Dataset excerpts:

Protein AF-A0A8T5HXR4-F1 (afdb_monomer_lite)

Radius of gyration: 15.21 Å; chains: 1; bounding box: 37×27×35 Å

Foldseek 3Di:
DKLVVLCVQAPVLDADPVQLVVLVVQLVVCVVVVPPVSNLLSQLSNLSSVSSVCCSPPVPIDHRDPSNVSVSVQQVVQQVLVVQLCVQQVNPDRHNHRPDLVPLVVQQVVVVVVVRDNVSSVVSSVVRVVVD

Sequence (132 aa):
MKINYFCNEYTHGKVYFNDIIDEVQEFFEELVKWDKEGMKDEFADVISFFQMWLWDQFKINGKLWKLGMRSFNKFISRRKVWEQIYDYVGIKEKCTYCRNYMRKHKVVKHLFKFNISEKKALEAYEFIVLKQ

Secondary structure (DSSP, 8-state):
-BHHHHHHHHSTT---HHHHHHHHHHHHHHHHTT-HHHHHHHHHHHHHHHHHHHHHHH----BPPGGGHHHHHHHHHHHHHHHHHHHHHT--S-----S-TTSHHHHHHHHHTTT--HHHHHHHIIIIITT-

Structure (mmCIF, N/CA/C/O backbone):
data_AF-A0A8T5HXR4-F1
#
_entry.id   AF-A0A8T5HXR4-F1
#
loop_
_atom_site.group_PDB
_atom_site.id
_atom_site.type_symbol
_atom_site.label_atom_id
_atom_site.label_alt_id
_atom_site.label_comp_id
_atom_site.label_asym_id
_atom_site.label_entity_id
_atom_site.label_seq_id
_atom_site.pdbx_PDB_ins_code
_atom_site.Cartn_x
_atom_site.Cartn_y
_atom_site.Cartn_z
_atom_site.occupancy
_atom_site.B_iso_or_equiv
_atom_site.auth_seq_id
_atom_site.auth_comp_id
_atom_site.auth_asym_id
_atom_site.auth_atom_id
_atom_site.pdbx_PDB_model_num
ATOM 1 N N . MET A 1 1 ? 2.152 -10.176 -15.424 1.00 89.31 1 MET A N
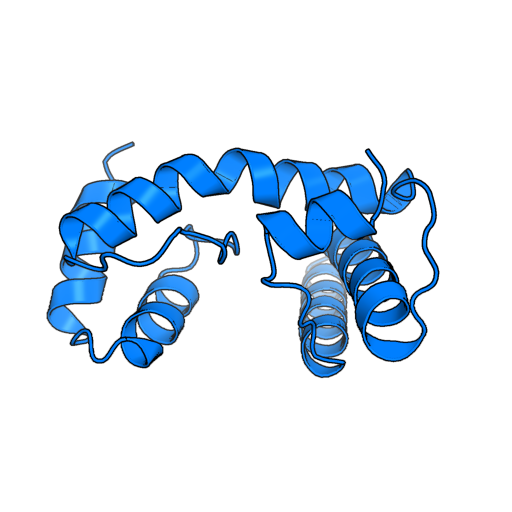 1
ATOM 2 C CA . MET A 1 1 ? 1.526 -8.840 -15.554 1.00 89.31 1 MET A CA 1
ATOM 3 C C . MET A 1 1 ? 2.579 -7.836 -16.037 1.00 89.31 1 MET A C 1
ATOM 5 O O . MET A 1 1 ? 3.755 -8.056 -15.750 1.00 89.31 1 MET A O 1
ATOM 9 N N . LYS A 1 2 ? 2.207 -6.807 -16.817 1.00 95.62 2 LYS A N 1
ATOM 10 C CA . LYS A 1 2 ? 3.107 -5.678 -17.145 1.00 95.62 2 LYS A CA 1
ATOM 11 C C . LYS A 1 2 ? 2.947 -4.562 -16.108 1.00 95.62 2 LYS A C 1
ATOM 13 O O . LYS A 1 2 ? 1.870 -4.437 -15.527 1.00 95.62 2 LYS A O 1
ATOM 18 N N . ILE A 1 3 ? 3.996 -3.766 -15.904 1.00 96.12 3 ILE A N 1
ATOM 19 C CA . ILE A 1 3 ? 4.018 -2.697 -14.896 1.00 96.12 3 ILE A CA 1
ATOM 20 C C . ILE A 1 3 ? 2.956 -1.622 -15.150 1.00 96.12 3 ILE A C 1
ATOM 22 O O . ILE A 1 3 ? 2.302 -1.190 -14.210 1.00 96.12 3 ILE A O 1
ATOM 26 N N . ASN A 1 4 ? 2.690 -1.268 -16.412 1.00 95.19 4 ASN A N 1
ATOM 27 C CA . ASN A 1 4 ? 1.681 -0.261 -16.742 1.00 95.19 4 ASN A CA 1
ATOM 28 C C . ASN A 1 4 ? 0.267 -0.653 -16.271 1.00 95.19 4 ASN A C 1
ATOM 30 O O . ASN A 1 4 ? -0.438 0.174 -15.702 1.00 95.19 4 ASN A O 1
ATOM 34 N N . TYR A 1 5 ? -0.136 -1.915 -16.463 1.00 94.00 5 TYR A N 1
ATOM 35 C CA . TYR A 1 5 ? -1.423 -2.421 -15.977 1.00 94.00 5 TYR A CA 1
ATOM 36 C C . TYR A 1 5 ? -1.488 -2.379 -14.456 1.00 94.00 5 TYR A C 1
ATOM 38 O O . TYR A 1 5 ? -2.501 -1.965 -13.904 1.00 94.00 5 TYR A O 1
ATOM 46 N N . PHE A 1 6 ? -0.401 -2.773 -13.790 1.00 94.06 6 PHE A N 1
ATOM 47 C CA . PHE A 1 6 ? -0.340 -2.747 -12.337 1.00 94.06 6 PHE A CA 1
ATOM 48 C C . PHE A 1 6 ? -0.480 -1.315 -11.800 1.00 94.06 6 PHE A C 1
ATOM 50 O O . PHE A 1 6 ? -1.357 -1.051 -10.987 1.00 94.06 6 PHE A O 1
ATOM 57 N N . CYS A 1 7 ? 0.316 -0.363 -12.292 1.00 92.12 7 CYS A N 1
ATOM 58 C CA . CYS A 1 7 ? 0.265 1.018 -11.808 1.00 92.12 7 CYS A CA 1
ATOM 59 C C . CYS A 1 7 ? -1.079 1.701 -12.103 1.00 92.12 7 CYS A C 1
ATOM 61 O O . CYS A 1 7 ? -1.610 2.414 -11.254 1.00 92.12 7 CYS A O 1
ATOM 63 N N . ASN A 1 8 ? -1.678 1.468 -13.272 1.00 90.19 8 ASN A N 1
ATOM 64 C CA . ASN A 1 8 ? -2.993 2.039 -13.577 1.00 90.19 8 ASN A CA 1
ATOM 65 C C . ASN A 1 8 ? -4.084 1.491 -12.646 1.00 90.19 8 ASN A C 1
ATOM 67 O O . ASN A 1 8 ? -4.979 2.231 -12.246 1.00 90.19 8 ASN A O 1
ATOM 71 N N . GLU A 1 9 ? -3.993 0.212 -12.282 1.00 89.44 9 GLU A N 1
ATOM 72 C CA . GLU A 1 9 ? -4.994 -0.452 -11.452 1.00 89.44 9 GLU A CA 1
ATOM 73 C C . GLU A 1 9 ? -4.816 -0.178 -9.950 1.00 89.44 9 GLU A C 1
ATOM 75 O O . GLU A 1 9 ? -5.813 -0.058 -9.244 1.00 89.44 9 GLU A O 1
ATOM 80 N N . TYR A 1 10 ? -3.574 -0.053 -9.467 1.00 89.00 10 TYR A N 1
ATOM 81 C CA . TYR A 1 10 ? -3.239 -0.031 -8.032 1.00 89.00 10 TYR A CA 1
ATOM 82 C C . TYR A 1 10 ? -2.483 1.221 -7.563 1.00 89.00 10 TYR A C 1
ATOM 84 O O . TYR A 1 10 ? -2.116 1.306 -6.397 1.00 89.00 10 TYR A O 1
ATOM 92 N N . THR A 1 11 ? -2.182 2.188 -8.431 1.00 83.50 11 THR A N 1
ATOM 93 C CA . THR A 1 11 ? -1.515 3.439 -8.007 1.00 83.50 11 THR A CA 1
ATOM 94 C C . THR A 1 11 ? -2.024 4.690 -8.726 1.00 83.50 11 THR A C 1
ATOM 96 O O . THR A 1 11 ? -1.455 5.765 -8.554 1.00 83.50 11 THR A O 1
ATOM 99 N N . HIS A 1 12 ? -3.065 4.582 -9.565 1.00 81.12 12 HIS A N 1
ATOM 100 C CA . HIS A 1 12 ? -3.471 5.637 -10.513 1.00 81.12 12 HIS A CA 1
ATOM 101 C C . HIS A 1 12 ? -2.316 6.140 -11.398 1.00 81.12 12 HIS A C 1
ATOM 103 O O . HIS A 1 12 ? -2.317 7.278 -11.862 1.00 81.12 12 HIS A O 1
ATOM 109 N N . GLY A 1 13 ? -1.303 5.300 -11.617 1.00 76.50 13 GLY A N 1
ATOM 110 C CA . GLY A 1 13 ? -0.129 5.655 -12.401 1.00 76.50 13 GLY A CA 1
ATOM 111 C C . GLY A 1 13 ? 0.828 6.637 -11.725 1.00 76.50 13 GLY A C 1
ATOM 112 O O . GLY A 1 13 ? 1.770 7.032 -12.397 1.00 76.50 13 GLY A O 1
ATOM 113 N N . LYS A 1 14 ? 0.631 7.004 -10.448 1.00 84.75 14 LYS A N 1
ATOM 114 C CA . LYS A 1 14 ? 1.475 7.974 -9.732 1.00 84.75 14 LYS A CA 1
ATOM 115 C C . LYS A 1 14 ? 2.196 7.326 -8.555 1.00 84.75 14 LYS A C 1
ATOM 117 O O . LYS A 1 14 ? 1.547 6.773 -7.668 1.00 84.75 14 LYS A O 1
ATOM 122 N N . VAL A 1 15 ? 3.525 7.413 -8.529 1.00 88.88 15 VAL A N 1
ATOM 123 C CA . VAL A 1 15 ? 4.376 6.843 -7.470 1.00 88.88 15 VAL A CA 1
ATOM 124 C C . VAL A 1 15 ? 5.456 7.856 -7.109 1.00 88.88 15 VAL A C 1
ATOM 126 O O . VAL A 1 15 ? 6.192 8.321 -7.976 1.00 88.88 15 VAL A O 1
ATOM 129 N N . TYR A 1 16 ? 5.575 8.205 -5.830 1.00 90.12 16 TYR A N 1
ATOM 130 C CA . TYR A 1 16 ? 6.561 9.191 -5.397 1.00 90.12 16 TYR A CA 1
ATOM 131 C C . TYR A 1 16 ? 7.874 8.509 -5.037 1.00 90.12 16 TYR A C 1
ATOM 133 O O . TYR A 1 16 ? 7.886 7.419 -4.476 1.00 90.12 16 TYR A O 1
ATOM 141 N N . PHE A 1 17 ? 8.998 9.181 -5.291 1.00 91.56 17 PHE A N 1
ATOM 142 C CA . PHE A 1 17 ? 10.305 8.656 -4.890 1.00 91.56 17 PHE A CA 1
ATOM 143 C C . PHE A 1 17 ? 10.398 8.438 -3.371 1.00 91.56 17 PHE A C 1
ATOM 145 O O . PHE A 1 17 ? 11.003 7.471 -2.924 1.00 91.56 17 PHE A O 1
ATOM 152 N N . ASN A 1 18 ? 9.717 9.278 -2.583 1.00 91.81 18 ASN A N 1
ATOM 153 C CA . ASN A 1 18 ? 9.613 9.101 -1.134 1.00 91.81 18 ASN A CA 1
ATOM 154 C C . ASN A 1 18 ? 8.982 7.763 -0.738 1.00 91.81 18 ASN A C 1
ATOM 156 O O . ASN A 1 18 ? 9.336 7.244 0.308 1.00 91.81 18 ASN A O 1
ATOM 160 N N . ASP A 1 19 ? 8.121 7.171 -1.572 1.00 89.81 19 ASP A N 1
ATOM 161 C CA . ASP A 1 19 ? 7.569 5.847 -1.283 1.00 89.81 19 ASP A CA 1
ATOM 162 C C . ASP A 1 19 ? 8.673 4.781 -1.281 1.00 89.81 19 ASP A C 1
ATOM 164 O O . ASP A 1 19 ? 8.624 3.862 -0.484 1.00 89.81 19 ASP A O 1
ATOM 168 N N . ILE A 1 20 ? 9.709 4.930 -2.114 1.00 94.12 20 ILE A N 1
ATOM 169 C CA . ILE A 1 20 ? 10.881 4.041 -2.104 1.00 94.12 20 ILE A CA 1
ATOM 170 C C . ILE A 1 20 ? 11.707 4.271 -0.836 1.00 94.12 20 ILE A C 1
ATOM 172 O O . ILE A 1 20 ? 12.188 3.315 -0.236 1.00 94.12 20 ILE A O 1
ATOM 176 N N . ILE A 1 21 ? 11.882 5.533 -0.434 1.00 95.50 21 ILE A N 1
ATOM 177 C CA . ILE A 1 21 ? 12.644 5.892 0.769 1.00 95.50 21 ILE A CA 1
ATOM 178 C C . ILE A 1 21 ? 11.972 5.348 2.032 1.00 95.50 21 ILE A C 1
ATOM 180 O O . ILE A 1 21 ? 12.679 4.817 2.884 1.00 95.50 21 ILE A O 1
ATOM 184 N N . ASP A 1 22 ? 10.641 5.422 2.122 1.00 91.06 22 ASP A N 1
ATOM 185 C CA . ASP A 1 22 ? 9.867 4.843 3.224 1.00 91.06 22 ASP A CA 1
ATOM 186 C C . ASP A 1 22 ? 10.164 3.332 3.362 1.00 91.06 22 ASP A C 1
ATOM 188 O O . ASP A 1 22 ? 10.521 2.875 4.445 1.00 91.06 22 ASP A O 1
ATOM 192 N N . GLU A 1 23 ? 10.131 2.563 2.264 1.00 93.94 23 GLU A N 1
ATOM 193 C CA . GLU A 1 23 ? 10.425 1.116 2.317 1.00 93.94 23 GLU A CA 1
ATOM 194 C C . GLU A 1 23 ? 11.917 0.819 2.592 1.00 93.94 23 GLU A C 1
ATOM 196 O O . GLU A 1 23 ? 12.259 -0.180 3.225 1.00 93.94 23 GLU A O 1
ATOM 201 N N . VAL A 1 24 ? 12.842 1.691 2.164 1.00 95.94 24 VAL A N 1
ATOM 202 C CA . VAL A 1 24 ? 14.268 1.577 2.532 1.00 95.94 24 VAL A CA 1
ATOM 203 C C . VAL A 1 24 ? 14.457 1.779 4.037 1.00 95.94 24 VAL A C 1
ATOM 205 O O . VAL A 1 24 ? 15.259 1.076 4.653 1.00 95.94 24 VAL A O 1
ATOM 208 N N . GLN A 1 25 ? 13.731 2.721 4.641 1.00 95.50 25 GLN A N 1
ATOM 209 C CA . GLN A 1 25 ? 13.748 2.921 6.089 1.00 95.50 25 GLN A CA 1
ATOM 210 C C . GLN A 1 25 ? 13.178 1.699 6.817 1.00 95.50 25 GLN A C 1
ATOM 212 O O . GLN A 1 25 ? 13.847 1.194 7.719 1.00 95.50 25 GLN A O 1
ATOM 217 N N . GLU A 1 26 ? 12.028 1.165 6.379 1.00 92.81 26 GLU A N 1
ATOM 218 C CA . GLU A 1 26 ? 11.444 -0.071 6.935 1.00 92.81 26 GLU A CA 1
ATOM 219 C C . GLU A 1 26 ? 12.445 -1.245 6.831 1.00 92.81 26 GLU A C 1
ATOM 221 O O . GLU A 1 26 ? 12.669 -1.959 7.810 1.00 92.81 26 GLU A O 1
ATOM 226 N N . PHE A 1 27 ? 13.172 -1.385 5.715 1.00 95.44 27 PHE A N 1
ATOM 227 C CA . PHE A 1 27 ? 14.231 -2.394 5.580 1.00 95.44 27 PHE A CA 1
ATOM 228 C C . PHE A 1 27 ? 15.345 -2.255 6.632 1.00 95.44 27 PHE A C 1
ATOM 230 O O . PHE A 1 27 ? 15.782 -3.256 7.207 1.00 95.44 27 PHE A O 1
ATOM 237 N N . PHE A 1 28 ? 15.822 -1.034 6.901 1.00 96.50 28 PHE A N 1
ATOM 238 C CA . PHE A 1 28 ? 16.839 -0.805 7.932 1.00 96.50 28 PHE A CA 1
ATOM 239 C C . PHE A 1 28 ? 16.306 -1.055 9.346 1.00 96.50 28 PHE A C 1
ATOM 241 O O . PHE A 1 28 ? 17.048 -1.563 10.189 1.00 96.50 28 PHE A O 1
ATOM 248 N N . GLU A 1 29 ? 15.035 -0.754 9.614 1.00 95.00 29 GLU A N 1
ATOM 249 C CA . GLU A 1 29 ? 14.400 -1.102 10.887 1.00 95.00 29 GLU A CA 1
ATOM 250 C C . GLU A 1 29 ? 14.386 -2.619 11.112 1.00 95.00 29 GLU A C 1
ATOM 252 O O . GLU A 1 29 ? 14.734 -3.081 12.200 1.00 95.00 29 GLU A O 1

* TASK *
Retype only the lines that run from the first line of the entries above to the line containing "ATOM 9 N N .", both included. Do not carry over any pictures.

* SOLVED PROBLEM *
Protein AF-A0A8T5HXR4-F1 (afdb_monomer_lite)

Radius of gyration: 15.21 Å; chains: 1; bounding box: 37×27×35 Å

Foldseek 3Di:
DKLVVLCVQAPVLDADPVQLVVLVVQLVVCVVVVPPVSNLLSQLSNLSSVSSVCCSPPVPIDHRDPSNVSVSVQQVVQQVLVVQLCVQQVNPDRHNHRPDLVPLVVQQVVVVVVVRDNVSSVVSSVVRVVVD

Sequence (132 aa):
MKINYFCNEYTHGKVYFNDIIDEVQEFFEELVKWDKEGMKDEFADVISFFQMWLWDQFKINGKLWKLGMRSFNKFISRRKVWEQIYDYVGIKEKCTYCRNYMRKHKVVKHLFKFNISEKKALEAYEFIVLKQ

Secondary structure (DSSP, 8-state):
-BHHHHHHHHSTT---HHHHHHHHHHHHHHHHTT-HHHHHHHHHHHHHHHHHHHHHHH----BPPGGGHHHHHHHHHHHHHHHHHHHHHT--S-----S-TTSHHHHHHHHHTTT--HHHHHHHIIIIITT-

Structure (mmCIF, N/CA/C/O backbone):
data_AF-A0A8T5HXR4-F1
#
_entry.id   AF-A0A8T5HXR4-F1
#
loop_
_atom_site.group_PDB
_atom_site.id
_atom_site.type_symbol
_atom_site.label_atom_id
_atom_site.label_alt_id
_atom_site.label_comp_id
_atom_site.label_asym_id
_atom_site.label_entity_id
_atom_site.label_seq_id
_atom_site.pdbx_PDB_ins_code
_atom_site.Cartn_x
_atom_site.Cartn_y
_atom_site.Cartn_z
_atom_site.occupancy
_atom_site.B_iso_or_equiv
_atom_site.auth_seq_id
_atom_site.auth_comp_id
_atom_site.auth_asym_id
_atom_site.auth_atom_id
_atom_site.pdbx_PDB_model_num
ATOM 1 N N . MET A 1 1 ? 2.152 -10.176 -15.424 1.00 89.31 1 MET A N
 1
ATOM 2 C CA . MET A 1 1 ? 1.526 -8.840 -15.554 1.00 89.31 1 MET A CA 1
ATOM 3 C C . MET A 1 1 ? 2.579 -7.836 -16.037 1.00 89.31 1 MET A C 1
ATOM 5 O O . MET A 1 1 ? 3.755 -8.056 -15.750 1.00 89.31 1 MET A O 1
ATOM 9 N N . LYS A 1 2 ? 2.207 -6.807 -16.817 1.00 95.62 2 LYS A N 1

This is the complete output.